**PROMPT**
Repeat exactly the lines of the entries below from the one with "ATOM 16 C CA" through the one with "ATOM 19 O O", both ends included, and nothing else.

**GIVEN RECORDS**
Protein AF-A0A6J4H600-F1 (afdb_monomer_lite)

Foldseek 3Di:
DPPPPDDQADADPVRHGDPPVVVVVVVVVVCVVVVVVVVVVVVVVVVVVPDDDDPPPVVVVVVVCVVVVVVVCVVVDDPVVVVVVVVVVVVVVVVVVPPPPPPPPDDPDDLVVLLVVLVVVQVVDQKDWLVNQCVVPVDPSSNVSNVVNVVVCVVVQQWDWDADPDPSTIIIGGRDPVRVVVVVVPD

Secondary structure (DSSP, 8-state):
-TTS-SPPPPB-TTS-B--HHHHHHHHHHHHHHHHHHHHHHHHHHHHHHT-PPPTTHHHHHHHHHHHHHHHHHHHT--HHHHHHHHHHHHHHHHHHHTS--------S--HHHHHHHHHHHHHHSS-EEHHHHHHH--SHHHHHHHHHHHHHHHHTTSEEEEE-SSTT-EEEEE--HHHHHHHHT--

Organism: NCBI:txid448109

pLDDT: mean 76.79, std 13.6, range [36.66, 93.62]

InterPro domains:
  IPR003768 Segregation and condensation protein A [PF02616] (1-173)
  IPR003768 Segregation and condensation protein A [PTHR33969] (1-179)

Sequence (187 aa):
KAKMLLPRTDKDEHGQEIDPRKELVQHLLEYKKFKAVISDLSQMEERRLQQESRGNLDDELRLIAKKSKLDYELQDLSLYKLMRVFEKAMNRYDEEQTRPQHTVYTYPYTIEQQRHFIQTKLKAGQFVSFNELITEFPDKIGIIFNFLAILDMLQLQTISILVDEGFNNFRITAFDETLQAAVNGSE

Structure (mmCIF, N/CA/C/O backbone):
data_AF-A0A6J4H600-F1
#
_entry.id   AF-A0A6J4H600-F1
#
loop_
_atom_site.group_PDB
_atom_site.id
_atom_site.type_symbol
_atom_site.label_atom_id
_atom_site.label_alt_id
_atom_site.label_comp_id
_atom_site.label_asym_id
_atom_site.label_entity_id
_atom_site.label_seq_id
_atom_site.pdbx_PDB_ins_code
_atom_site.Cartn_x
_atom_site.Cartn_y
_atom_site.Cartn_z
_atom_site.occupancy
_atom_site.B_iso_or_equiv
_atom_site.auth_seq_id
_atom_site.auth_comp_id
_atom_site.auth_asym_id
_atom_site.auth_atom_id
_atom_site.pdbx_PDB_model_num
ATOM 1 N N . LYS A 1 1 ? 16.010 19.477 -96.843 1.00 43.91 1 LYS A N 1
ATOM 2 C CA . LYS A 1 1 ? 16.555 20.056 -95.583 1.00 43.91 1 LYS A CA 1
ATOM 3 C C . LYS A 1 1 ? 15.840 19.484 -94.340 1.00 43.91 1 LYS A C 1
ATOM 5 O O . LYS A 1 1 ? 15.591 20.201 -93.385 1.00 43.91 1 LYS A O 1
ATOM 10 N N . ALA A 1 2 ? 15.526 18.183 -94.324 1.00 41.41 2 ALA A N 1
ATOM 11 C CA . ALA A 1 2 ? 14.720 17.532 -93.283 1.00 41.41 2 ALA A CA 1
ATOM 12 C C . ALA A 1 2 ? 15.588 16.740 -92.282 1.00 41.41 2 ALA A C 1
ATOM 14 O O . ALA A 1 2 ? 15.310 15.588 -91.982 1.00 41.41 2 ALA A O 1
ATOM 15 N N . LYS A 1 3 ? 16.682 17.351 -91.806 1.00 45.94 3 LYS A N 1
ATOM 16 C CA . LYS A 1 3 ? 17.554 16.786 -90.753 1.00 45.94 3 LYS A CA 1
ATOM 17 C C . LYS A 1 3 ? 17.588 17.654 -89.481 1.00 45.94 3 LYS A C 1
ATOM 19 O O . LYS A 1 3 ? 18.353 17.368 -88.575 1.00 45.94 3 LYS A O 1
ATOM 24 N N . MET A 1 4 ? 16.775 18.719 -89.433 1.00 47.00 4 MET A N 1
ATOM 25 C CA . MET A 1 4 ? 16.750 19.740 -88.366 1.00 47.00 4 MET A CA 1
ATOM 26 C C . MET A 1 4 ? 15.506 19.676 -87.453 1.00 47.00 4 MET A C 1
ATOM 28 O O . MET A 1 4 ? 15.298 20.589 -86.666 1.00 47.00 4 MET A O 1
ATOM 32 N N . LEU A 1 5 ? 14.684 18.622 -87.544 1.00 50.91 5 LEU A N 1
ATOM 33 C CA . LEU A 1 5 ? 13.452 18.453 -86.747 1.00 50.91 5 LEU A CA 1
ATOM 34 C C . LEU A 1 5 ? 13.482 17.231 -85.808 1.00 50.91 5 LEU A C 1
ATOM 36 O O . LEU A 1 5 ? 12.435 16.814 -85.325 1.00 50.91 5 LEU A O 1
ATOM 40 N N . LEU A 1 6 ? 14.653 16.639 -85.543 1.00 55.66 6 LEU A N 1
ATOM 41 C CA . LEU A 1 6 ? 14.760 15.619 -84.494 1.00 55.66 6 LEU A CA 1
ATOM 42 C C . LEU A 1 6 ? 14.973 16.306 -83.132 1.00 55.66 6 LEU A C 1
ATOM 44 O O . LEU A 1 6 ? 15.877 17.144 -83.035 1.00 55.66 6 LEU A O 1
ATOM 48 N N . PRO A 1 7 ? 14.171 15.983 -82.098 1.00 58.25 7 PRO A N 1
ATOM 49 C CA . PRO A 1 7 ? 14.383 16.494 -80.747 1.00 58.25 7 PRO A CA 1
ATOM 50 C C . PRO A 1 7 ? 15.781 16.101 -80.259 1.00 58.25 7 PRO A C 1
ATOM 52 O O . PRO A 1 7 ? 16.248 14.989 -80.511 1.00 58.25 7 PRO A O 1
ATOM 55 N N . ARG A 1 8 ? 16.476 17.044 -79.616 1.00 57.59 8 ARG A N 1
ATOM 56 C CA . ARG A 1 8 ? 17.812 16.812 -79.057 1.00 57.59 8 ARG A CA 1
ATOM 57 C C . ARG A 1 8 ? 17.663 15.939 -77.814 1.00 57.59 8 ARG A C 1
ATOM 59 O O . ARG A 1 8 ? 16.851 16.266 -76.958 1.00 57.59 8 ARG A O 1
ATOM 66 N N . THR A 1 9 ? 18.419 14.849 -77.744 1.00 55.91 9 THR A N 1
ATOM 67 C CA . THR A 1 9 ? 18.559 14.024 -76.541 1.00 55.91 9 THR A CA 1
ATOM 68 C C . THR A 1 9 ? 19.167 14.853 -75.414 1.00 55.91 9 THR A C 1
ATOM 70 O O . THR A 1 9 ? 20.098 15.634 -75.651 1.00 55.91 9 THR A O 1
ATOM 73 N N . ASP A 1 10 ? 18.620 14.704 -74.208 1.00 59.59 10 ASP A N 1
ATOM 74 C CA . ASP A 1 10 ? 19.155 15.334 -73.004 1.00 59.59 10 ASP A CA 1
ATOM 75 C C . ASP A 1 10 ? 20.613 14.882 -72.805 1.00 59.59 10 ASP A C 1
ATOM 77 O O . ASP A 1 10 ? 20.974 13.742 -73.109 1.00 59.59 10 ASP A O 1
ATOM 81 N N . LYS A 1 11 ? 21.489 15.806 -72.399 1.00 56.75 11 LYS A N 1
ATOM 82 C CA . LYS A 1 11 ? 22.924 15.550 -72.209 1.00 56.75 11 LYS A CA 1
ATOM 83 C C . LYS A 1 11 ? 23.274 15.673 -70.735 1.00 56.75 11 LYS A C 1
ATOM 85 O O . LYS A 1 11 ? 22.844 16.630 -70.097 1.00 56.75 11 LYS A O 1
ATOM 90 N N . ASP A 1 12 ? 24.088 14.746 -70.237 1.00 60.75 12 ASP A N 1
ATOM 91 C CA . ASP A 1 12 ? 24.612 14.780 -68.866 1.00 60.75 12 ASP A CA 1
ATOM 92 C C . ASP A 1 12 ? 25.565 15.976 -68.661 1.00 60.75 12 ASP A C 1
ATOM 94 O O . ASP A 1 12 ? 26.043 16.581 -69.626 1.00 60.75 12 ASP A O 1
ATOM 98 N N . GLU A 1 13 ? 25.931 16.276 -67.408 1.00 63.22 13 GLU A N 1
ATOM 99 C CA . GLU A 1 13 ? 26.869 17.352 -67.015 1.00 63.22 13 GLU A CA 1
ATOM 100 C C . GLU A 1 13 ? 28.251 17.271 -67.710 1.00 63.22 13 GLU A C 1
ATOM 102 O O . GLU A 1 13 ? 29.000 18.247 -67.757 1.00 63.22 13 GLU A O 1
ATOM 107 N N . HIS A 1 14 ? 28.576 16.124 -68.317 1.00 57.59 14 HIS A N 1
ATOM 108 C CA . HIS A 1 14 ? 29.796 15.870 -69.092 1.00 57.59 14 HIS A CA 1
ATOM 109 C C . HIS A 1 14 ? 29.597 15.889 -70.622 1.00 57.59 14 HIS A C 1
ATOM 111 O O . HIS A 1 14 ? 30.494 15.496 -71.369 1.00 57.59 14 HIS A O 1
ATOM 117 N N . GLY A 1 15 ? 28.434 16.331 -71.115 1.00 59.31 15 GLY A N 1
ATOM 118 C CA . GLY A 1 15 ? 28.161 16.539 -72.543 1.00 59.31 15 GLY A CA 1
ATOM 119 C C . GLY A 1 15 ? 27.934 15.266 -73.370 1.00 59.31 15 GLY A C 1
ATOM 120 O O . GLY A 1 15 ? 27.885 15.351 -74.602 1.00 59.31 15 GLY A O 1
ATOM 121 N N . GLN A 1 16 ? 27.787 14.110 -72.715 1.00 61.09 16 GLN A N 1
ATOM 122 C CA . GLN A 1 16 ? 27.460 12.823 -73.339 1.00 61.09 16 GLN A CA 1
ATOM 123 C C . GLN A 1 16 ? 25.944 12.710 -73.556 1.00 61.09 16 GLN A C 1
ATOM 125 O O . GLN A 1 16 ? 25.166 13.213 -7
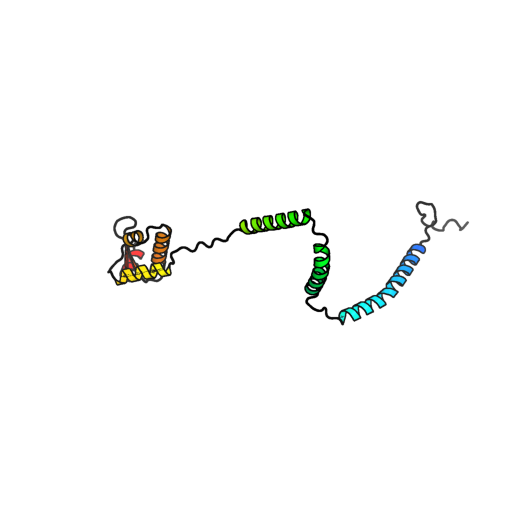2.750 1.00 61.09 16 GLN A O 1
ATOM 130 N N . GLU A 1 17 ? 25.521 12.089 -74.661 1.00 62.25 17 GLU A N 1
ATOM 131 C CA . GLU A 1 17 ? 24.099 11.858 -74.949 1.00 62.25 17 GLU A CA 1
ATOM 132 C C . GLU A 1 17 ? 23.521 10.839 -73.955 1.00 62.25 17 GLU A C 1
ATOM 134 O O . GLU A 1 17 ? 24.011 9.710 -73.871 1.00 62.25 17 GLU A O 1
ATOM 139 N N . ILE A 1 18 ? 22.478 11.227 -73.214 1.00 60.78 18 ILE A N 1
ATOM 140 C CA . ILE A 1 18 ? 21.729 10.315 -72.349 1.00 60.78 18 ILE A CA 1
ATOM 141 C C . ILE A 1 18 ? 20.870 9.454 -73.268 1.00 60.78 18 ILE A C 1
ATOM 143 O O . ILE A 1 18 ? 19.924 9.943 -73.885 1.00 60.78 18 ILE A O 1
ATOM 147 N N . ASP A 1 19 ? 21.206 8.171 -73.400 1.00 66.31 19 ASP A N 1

--

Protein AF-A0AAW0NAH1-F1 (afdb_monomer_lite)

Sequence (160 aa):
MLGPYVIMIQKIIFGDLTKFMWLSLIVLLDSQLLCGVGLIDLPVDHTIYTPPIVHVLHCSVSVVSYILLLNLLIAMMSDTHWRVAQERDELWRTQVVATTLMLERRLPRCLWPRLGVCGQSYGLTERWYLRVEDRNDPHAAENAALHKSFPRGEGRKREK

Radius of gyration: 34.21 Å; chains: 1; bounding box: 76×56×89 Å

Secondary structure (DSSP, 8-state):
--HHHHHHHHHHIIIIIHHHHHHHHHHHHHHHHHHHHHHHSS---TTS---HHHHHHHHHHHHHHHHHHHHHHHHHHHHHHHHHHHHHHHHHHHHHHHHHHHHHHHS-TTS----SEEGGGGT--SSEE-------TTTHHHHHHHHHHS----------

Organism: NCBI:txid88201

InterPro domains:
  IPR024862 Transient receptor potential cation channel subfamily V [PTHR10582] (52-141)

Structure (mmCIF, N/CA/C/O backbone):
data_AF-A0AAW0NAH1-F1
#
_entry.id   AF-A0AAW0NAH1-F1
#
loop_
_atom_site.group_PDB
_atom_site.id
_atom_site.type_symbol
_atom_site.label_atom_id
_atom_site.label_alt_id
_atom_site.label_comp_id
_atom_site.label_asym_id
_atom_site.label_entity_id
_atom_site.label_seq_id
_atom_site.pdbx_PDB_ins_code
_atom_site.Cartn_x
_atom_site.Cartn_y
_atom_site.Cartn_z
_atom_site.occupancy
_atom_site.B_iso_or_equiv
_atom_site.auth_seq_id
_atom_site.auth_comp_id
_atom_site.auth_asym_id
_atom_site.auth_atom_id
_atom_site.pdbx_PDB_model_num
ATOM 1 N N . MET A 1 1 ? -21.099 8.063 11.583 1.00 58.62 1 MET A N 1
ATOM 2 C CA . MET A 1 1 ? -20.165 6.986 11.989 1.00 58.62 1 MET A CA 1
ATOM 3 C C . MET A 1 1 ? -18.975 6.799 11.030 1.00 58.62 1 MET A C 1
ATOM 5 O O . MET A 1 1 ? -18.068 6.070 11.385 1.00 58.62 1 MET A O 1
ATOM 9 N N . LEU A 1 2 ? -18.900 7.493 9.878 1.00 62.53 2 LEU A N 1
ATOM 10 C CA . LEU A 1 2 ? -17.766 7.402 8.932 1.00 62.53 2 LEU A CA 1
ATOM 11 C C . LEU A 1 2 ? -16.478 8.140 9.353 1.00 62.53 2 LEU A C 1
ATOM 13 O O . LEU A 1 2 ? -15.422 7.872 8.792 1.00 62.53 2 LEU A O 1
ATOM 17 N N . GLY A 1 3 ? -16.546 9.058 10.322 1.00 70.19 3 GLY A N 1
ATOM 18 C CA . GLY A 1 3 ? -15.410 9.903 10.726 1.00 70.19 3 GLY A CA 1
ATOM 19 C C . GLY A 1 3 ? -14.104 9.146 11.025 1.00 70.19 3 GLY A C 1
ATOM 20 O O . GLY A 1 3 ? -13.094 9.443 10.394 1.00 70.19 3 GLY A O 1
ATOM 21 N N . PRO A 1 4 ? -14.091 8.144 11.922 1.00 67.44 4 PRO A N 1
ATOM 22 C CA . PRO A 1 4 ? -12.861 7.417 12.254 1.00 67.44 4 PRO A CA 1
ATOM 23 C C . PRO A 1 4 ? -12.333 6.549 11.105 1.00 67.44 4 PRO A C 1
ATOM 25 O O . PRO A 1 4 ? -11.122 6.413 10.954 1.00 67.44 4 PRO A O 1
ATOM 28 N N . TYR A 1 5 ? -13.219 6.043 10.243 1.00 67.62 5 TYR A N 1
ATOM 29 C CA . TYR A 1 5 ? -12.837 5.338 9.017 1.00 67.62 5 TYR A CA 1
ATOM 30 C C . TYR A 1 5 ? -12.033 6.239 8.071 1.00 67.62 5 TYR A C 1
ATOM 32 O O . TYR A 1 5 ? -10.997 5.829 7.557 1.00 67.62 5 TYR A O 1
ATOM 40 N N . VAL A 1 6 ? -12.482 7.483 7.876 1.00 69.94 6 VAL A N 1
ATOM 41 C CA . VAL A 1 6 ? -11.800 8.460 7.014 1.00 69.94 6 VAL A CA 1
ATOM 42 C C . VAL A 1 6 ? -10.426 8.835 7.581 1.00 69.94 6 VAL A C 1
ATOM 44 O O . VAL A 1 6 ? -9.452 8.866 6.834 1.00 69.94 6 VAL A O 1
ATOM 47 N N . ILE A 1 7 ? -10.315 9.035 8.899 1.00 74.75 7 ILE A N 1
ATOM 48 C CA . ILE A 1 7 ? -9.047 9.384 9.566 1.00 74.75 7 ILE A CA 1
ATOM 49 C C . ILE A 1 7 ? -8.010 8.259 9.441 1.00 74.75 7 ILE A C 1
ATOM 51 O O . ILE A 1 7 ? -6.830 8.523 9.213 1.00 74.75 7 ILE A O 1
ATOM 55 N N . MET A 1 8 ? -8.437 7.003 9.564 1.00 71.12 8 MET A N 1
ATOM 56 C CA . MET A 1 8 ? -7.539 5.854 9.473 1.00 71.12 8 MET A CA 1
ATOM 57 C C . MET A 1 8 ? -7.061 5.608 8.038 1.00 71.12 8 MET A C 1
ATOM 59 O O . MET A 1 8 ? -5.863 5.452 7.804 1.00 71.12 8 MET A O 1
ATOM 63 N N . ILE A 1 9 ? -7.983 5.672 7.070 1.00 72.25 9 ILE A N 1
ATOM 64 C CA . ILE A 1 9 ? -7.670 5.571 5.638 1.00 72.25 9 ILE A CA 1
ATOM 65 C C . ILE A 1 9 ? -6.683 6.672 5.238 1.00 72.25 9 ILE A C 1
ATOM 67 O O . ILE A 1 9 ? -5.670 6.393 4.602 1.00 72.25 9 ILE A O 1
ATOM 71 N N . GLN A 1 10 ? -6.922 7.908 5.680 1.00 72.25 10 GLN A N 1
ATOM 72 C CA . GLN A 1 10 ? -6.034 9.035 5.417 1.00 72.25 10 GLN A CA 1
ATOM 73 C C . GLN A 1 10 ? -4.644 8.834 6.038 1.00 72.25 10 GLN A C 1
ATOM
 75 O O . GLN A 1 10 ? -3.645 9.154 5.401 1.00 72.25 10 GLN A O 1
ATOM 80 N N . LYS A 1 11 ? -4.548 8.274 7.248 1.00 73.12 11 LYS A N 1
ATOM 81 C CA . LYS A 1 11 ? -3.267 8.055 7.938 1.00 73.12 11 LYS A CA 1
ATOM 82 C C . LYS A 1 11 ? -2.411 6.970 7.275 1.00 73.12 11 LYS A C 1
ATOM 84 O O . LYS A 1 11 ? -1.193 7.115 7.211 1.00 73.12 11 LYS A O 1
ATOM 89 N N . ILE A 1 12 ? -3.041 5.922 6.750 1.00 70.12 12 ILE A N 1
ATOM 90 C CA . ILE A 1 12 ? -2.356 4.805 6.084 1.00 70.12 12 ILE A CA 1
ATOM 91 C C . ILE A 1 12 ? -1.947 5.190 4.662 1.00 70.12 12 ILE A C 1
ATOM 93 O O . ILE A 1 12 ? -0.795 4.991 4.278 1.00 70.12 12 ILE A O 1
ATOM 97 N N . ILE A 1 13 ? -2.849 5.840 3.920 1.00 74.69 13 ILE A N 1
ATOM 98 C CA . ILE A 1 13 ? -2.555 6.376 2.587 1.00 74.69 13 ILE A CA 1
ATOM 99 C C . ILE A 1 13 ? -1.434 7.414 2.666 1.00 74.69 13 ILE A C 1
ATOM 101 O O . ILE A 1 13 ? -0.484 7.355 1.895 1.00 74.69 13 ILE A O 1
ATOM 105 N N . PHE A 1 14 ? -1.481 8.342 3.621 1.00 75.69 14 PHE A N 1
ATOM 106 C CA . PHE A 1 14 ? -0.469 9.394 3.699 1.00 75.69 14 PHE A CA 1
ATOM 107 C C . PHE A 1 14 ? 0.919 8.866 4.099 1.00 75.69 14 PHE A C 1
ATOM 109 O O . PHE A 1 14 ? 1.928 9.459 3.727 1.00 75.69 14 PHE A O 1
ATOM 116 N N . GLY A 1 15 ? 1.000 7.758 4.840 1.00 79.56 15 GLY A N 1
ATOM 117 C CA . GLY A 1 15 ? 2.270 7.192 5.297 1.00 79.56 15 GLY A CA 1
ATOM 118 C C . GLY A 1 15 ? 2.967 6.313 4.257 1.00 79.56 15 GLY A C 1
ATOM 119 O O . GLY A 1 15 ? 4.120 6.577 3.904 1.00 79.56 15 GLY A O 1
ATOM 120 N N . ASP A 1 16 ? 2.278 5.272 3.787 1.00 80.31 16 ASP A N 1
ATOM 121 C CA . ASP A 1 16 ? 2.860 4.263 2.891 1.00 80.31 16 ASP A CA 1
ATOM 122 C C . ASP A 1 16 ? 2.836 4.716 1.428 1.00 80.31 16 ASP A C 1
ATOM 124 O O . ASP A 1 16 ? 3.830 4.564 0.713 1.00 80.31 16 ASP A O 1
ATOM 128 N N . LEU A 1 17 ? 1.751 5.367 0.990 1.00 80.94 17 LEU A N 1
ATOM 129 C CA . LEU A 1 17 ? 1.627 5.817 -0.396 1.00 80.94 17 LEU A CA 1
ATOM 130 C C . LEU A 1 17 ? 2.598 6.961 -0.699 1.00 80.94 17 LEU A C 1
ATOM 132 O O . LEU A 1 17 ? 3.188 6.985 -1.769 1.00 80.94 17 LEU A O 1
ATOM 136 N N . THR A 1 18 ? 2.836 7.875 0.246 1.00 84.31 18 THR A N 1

**FINISHED TASK**
ATOM 16 C CA . LYS A 1 3 ? 17.554 16.786 -90.753 1.00 45.94 3 LYS A CA 1
ATOM 17 C C . LYS A 1 3 ? 17.588 17.654 -89.481 1.00 45.94 3 LYS A C 1
ATOM 19 O O . LYS A 1 3 ? 18.353 17.368 -88.575 1.00 45.94 3 LYS A O 1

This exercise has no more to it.